On Wed, 14 Jun 2006, SJ wrote:
Note that the "Wikipedia 0.5" WikiProject on en:wp is tackling this issue with some energy, and could use more input and nominations:
http://en.wikipedia.org/wiki/Wikipedia:Version_0.5_Nominations
I have a related, orthogonal, request, regarding the process of assembling a CD or other snapshot. My interest is less to do with quality, and more to do with the process. My end result is either a CD, or a plucker document for PalmOS.
http://en.wikipedia.org/wiki/Wikipedia_talk:Version_0.5
I see the job as too big to be done via hand selection. I am also more interested in coverage than quality - I figure the quality will just get better. So, I want automated methods, both for selecting good coverage, and (less important at the moment) version selection. I also would like to target a size - 128Meg, 512Meg, 600Meg, 1Gig, 4Gig. I am also interested in post-processing - stripping redlinks, including ''main article'' references on core articles, like ''History of South Africa'' etc. I want to be able to tweak parameters, then press a button and get a new CD (from my downloaded XML dump of en and a picture collection, and possibly via a live mediawiki snapshot of that content).
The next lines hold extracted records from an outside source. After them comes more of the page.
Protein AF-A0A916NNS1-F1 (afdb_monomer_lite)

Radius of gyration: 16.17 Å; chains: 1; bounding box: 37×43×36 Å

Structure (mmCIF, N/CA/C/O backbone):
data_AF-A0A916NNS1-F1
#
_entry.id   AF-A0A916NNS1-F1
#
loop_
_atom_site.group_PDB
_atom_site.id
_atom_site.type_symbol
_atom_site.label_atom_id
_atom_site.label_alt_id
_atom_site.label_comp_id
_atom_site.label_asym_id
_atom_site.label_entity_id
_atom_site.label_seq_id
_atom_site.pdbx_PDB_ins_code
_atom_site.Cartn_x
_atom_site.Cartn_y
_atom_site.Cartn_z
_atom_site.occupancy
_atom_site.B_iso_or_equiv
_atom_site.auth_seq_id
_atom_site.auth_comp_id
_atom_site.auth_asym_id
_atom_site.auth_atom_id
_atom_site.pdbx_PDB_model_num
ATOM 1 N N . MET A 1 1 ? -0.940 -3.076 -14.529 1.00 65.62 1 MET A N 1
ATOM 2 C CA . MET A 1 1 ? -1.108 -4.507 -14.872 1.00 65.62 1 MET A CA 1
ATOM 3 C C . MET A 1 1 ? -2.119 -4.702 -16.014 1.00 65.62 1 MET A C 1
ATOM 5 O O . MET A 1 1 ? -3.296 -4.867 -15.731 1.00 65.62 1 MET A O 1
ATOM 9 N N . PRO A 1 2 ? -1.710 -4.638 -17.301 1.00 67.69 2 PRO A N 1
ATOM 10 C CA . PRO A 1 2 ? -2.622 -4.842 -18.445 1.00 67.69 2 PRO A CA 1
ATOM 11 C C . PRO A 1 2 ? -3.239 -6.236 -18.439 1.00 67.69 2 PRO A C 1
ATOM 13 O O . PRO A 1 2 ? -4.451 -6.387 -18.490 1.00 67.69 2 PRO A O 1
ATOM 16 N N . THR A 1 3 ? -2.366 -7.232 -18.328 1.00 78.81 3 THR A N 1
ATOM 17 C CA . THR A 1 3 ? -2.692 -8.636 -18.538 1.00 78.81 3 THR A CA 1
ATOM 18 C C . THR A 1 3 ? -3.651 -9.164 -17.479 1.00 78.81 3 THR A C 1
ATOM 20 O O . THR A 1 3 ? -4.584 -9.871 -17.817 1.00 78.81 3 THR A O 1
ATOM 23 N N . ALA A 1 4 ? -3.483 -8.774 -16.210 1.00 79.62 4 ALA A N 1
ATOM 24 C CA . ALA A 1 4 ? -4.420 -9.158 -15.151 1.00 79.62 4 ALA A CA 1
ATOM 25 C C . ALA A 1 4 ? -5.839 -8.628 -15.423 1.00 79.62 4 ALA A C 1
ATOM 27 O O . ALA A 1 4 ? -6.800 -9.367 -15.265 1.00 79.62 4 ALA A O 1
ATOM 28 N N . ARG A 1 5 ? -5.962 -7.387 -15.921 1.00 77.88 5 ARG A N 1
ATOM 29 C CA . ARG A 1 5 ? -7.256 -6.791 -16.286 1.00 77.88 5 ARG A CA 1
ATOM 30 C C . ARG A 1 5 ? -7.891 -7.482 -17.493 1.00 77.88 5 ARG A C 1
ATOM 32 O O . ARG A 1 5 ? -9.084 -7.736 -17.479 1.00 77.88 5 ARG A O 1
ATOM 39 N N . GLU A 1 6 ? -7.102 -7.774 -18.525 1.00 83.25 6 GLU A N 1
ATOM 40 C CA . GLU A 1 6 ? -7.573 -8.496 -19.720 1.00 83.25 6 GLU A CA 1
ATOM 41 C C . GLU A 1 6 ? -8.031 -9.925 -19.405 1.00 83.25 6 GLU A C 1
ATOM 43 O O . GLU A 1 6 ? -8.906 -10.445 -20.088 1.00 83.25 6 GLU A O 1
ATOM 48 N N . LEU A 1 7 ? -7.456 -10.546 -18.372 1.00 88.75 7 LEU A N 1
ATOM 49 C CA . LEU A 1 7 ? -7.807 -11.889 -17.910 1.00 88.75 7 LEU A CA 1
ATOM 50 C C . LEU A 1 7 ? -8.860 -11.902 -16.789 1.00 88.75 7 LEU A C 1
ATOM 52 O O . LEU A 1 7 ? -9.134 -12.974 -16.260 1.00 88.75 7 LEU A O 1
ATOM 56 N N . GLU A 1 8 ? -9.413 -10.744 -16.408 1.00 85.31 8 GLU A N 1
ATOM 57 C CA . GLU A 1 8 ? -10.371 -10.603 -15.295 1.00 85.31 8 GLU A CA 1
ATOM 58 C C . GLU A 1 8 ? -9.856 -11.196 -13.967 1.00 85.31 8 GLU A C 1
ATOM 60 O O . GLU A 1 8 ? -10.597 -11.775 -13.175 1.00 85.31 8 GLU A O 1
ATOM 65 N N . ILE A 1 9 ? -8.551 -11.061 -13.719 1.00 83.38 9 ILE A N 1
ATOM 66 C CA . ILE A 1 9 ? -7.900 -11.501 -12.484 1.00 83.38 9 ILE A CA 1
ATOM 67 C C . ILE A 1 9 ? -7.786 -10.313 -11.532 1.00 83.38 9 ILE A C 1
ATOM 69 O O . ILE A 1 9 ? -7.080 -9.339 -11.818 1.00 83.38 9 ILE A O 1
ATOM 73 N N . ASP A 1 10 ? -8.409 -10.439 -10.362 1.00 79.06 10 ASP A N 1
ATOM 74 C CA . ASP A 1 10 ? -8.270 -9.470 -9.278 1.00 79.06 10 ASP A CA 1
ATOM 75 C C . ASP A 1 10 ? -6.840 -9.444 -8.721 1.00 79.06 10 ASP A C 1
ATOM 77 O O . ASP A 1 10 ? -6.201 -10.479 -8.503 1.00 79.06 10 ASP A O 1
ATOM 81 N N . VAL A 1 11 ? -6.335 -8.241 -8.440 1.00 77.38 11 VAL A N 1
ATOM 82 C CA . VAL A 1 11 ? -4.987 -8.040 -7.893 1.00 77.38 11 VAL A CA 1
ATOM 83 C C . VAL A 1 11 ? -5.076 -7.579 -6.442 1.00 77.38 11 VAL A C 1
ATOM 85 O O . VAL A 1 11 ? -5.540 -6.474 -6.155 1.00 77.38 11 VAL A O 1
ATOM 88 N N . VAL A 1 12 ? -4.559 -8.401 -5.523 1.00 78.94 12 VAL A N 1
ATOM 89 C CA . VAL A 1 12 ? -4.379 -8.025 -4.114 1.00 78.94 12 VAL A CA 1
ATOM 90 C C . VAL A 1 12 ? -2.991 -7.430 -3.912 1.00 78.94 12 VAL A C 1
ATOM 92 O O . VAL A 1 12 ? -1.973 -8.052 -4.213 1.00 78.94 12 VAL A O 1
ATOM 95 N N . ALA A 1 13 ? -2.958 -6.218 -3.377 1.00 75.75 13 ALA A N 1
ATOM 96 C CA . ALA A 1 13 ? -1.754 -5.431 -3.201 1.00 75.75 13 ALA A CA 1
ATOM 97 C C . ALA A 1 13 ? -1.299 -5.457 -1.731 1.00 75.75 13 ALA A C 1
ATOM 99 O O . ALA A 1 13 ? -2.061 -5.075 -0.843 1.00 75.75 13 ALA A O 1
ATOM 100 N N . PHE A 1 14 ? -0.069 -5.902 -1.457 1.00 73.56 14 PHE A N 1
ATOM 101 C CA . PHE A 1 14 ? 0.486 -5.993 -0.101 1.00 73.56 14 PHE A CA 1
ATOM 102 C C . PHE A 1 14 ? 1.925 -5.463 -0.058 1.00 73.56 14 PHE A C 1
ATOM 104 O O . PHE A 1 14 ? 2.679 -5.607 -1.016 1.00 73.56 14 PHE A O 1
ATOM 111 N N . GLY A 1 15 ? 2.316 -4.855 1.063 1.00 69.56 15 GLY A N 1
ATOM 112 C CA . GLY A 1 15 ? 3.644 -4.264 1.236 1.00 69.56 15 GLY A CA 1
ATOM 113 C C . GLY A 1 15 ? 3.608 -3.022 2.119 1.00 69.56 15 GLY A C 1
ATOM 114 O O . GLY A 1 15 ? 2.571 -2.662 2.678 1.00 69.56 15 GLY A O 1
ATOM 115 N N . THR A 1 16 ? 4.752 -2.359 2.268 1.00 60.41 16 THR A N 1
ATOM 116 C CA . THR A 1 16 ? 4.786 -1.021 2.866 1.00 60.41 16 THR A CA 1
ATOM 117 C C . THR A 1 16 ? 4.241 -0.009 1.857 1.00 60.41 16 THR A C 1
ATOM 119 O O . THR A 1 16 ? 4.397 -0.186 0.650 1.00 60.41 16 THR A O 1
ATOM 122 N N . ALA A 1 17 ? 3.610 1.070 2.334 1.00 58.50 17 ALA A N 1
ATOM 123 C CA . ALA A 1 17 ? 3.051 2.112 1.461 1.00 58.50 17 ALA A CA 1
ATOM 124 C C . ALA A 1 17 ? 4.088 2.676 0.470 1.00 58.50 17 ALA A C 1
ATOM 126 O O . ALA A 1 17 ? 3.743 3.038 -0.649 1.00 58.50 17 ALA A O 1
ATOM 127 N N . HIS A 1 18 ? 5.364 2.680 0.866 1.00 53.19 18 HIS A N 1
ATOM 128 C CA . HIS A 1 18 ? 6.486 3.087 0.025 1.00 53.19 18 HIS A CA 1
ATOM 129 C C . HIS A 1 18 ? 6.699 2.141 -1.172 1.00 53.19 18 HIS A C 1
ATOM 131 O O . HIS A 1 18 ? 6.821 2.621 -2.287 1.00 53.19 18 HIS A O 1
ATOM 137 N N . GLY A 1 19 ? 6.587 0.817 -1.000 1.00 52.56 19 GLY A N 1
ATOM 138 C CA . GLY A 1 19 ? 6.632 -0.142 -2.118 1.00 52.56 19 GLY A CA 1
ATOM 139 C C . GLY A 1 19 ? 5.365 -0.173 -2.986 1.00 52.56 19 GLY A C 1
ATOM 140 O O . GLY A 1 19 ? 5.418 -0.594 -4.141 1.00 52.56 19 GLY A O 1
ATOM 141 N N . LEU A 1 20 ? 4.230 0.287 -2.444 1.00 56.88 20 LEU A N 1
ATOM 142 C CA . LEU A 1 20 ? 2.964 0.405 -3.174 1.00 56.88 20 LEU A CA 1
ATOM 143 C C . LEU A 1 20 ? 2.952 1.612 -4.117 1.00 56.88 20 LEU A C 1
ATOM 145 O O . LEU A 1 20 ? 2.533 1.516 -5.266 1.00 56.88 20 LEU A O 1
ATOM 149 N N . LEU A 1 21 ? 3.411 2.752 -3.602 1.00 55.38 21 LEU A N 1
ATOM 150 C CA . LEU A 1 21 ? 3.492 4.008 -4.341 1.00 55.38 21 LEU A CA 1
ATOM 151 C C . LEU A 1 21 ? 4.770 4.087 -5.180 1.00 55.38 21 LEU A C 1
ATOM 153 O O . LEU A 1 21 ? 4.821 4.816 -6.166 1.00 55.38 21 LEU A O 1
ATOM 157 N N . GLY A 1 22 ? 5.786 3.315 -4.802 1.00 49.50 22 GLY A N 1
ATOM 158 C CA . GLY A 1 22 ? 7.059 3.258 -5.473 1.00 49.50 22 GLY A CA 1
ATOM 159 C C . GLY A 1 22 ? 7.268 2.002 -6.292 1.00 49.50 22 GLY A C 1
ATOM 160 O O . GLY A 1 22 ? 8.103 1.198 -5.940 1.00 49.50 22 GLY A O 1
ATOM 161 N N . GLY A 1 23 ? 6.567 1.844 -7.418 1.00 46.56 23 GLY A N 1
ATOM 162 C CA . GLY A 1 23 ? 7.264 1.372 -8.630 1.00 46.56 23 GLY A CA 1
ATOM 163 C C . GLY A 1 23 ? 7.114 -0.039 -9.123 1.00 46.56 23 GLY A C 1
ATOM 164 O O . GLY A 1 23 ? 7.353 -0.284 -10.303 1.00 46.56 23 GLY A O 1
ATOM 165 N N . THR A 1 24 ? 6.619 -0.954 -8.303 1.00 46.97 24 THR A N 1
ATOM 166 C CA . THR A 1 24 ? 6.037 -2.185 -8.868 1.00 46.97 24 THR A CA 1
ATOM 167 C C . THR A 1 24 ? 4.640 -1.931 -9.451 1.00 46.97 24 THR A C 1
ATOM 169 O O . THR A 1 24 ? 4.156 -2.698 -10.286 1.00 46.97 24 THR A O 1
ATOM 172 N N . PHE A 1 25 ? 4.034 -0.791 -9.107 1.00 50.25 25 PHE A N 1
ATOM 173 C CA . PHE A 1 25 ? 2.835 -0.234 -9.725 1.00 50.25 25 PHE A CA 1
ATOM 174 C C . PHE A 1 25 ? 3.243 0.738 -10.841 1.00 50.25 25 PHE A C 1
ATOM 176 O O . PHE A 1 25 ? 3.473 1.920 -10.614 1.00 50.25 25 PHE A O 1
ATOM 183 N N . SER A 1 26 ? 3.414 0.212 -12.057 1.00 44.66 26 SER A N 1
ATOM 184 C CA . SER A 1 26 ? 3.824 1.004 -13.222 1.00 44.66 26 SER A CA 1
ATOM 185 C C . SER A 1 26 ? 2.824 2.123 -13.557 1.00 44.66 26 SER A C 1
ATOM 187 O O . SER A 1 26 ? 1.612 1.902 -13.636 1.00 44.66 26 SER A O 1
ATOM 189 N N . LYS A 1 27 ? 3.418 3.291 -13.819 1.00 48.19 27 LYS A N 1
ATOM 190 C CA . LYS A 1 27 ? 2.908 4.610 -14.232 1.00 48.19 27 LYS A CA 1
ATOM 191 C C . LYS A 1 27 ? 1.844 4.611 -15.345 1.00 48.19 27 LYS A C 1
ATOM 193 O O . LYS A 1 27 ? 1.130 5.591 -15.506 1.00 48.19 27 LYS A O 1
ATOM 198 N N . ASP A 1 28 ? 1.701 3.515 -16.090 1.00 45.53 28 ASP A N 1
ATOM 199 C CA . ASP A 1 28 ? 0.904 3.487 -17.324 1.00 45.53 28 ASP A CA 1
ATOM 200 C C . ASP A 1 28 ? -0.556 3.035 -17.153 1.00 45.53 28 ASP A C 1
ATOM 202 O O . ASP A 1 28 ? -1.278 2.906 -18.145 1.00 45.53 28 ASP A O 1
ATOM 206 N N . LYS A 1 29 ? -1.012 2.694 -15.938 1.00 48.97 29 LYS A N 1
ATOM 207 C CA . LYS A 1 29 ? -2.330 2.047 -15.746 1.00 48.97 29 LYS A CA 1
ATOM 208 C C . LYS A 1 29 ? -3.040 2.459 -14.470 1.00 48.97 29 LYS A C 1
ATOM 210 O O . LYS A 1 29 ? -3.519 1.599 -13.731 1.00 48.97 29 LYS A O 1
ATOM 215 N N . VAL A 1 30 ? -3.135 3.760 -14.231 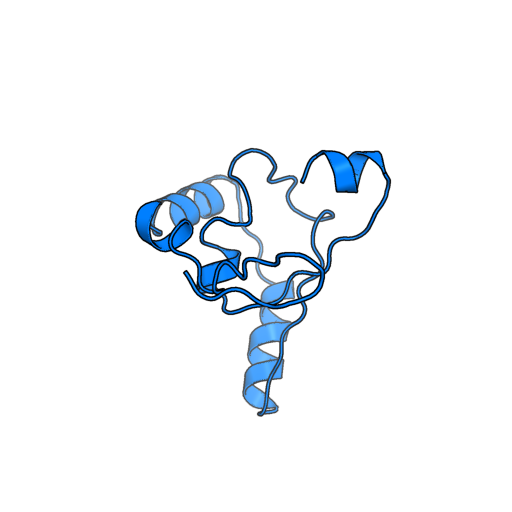1.00 46.69 30 VAL A N 1
ATOM 216 C CA . VAL A 1 30 ? -4.051 4.260 -13.210 1.00 46.69 30 VAL A CA 1
ATOM 217 C C . VAL A 1 30 ? -5.447 4.375 -13.824 1.00 46.69 30 VAL A C 1
ATOM 219 O O . VAL A 1 30 ? -5.846 5.404 -14.350 1.00 46.69 30 VAL A O 1
ATOM 222 N N . ASP A 1 31 ? -6.165 3.254 -13.818 1.00 48.53 31 ASP A N 1
ATOM 223 C CA . ASP A 1 31 ? -7.625 3.259 -13.853 1.00 48.53 31 ASP A CA 1
ATOM 224 C C . ASP A 1 31 ? -8.075 3.330 -12.389 1.00 48.53 31 ASP A C 1
ATOM 226 O O . ASP A 1 31 ? -7.893 2.385 -11.612 1.00 48.53 31 ASP A O 1
ATOM 230 N N . HIS A 1 32 ? -8.490 4.527 -11.977 1.00 54.12 32 HIS A N 1
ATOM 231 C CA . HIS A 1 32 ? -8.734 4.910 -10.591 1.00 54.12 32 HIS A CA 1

This is what I have tried, mostly with available tools, and a bit of perl.
* Download recent XML dump. * Download list of articles from category (currently using the WPCD template) * Trim the full dump to the above article list (natively performed by mwdumper --exactlist) * Import this to mysql * import (full) category dump to mysql (sql dump downloaded from wikipedia) * Use mediawiki/maintenance/dumpHTML.php to convert this to HTML * perl script removes categories with less than four included items from HTML dump * redlink removal by un-anchoring HTML with class=new (red links) - but not Categories (that always seem to appear red)
Problems I have come across:-
* templates (particularly <nowiki>{{main|History of Country}}</nowiki> and the like) do not make it through dumpHTML.php. Maybe I have to hack the php. * Remove all the dross at the end, like inter-wiki links.
Could this be done by tweaking the CSS from dumpHTML ?
Cheers, Andy!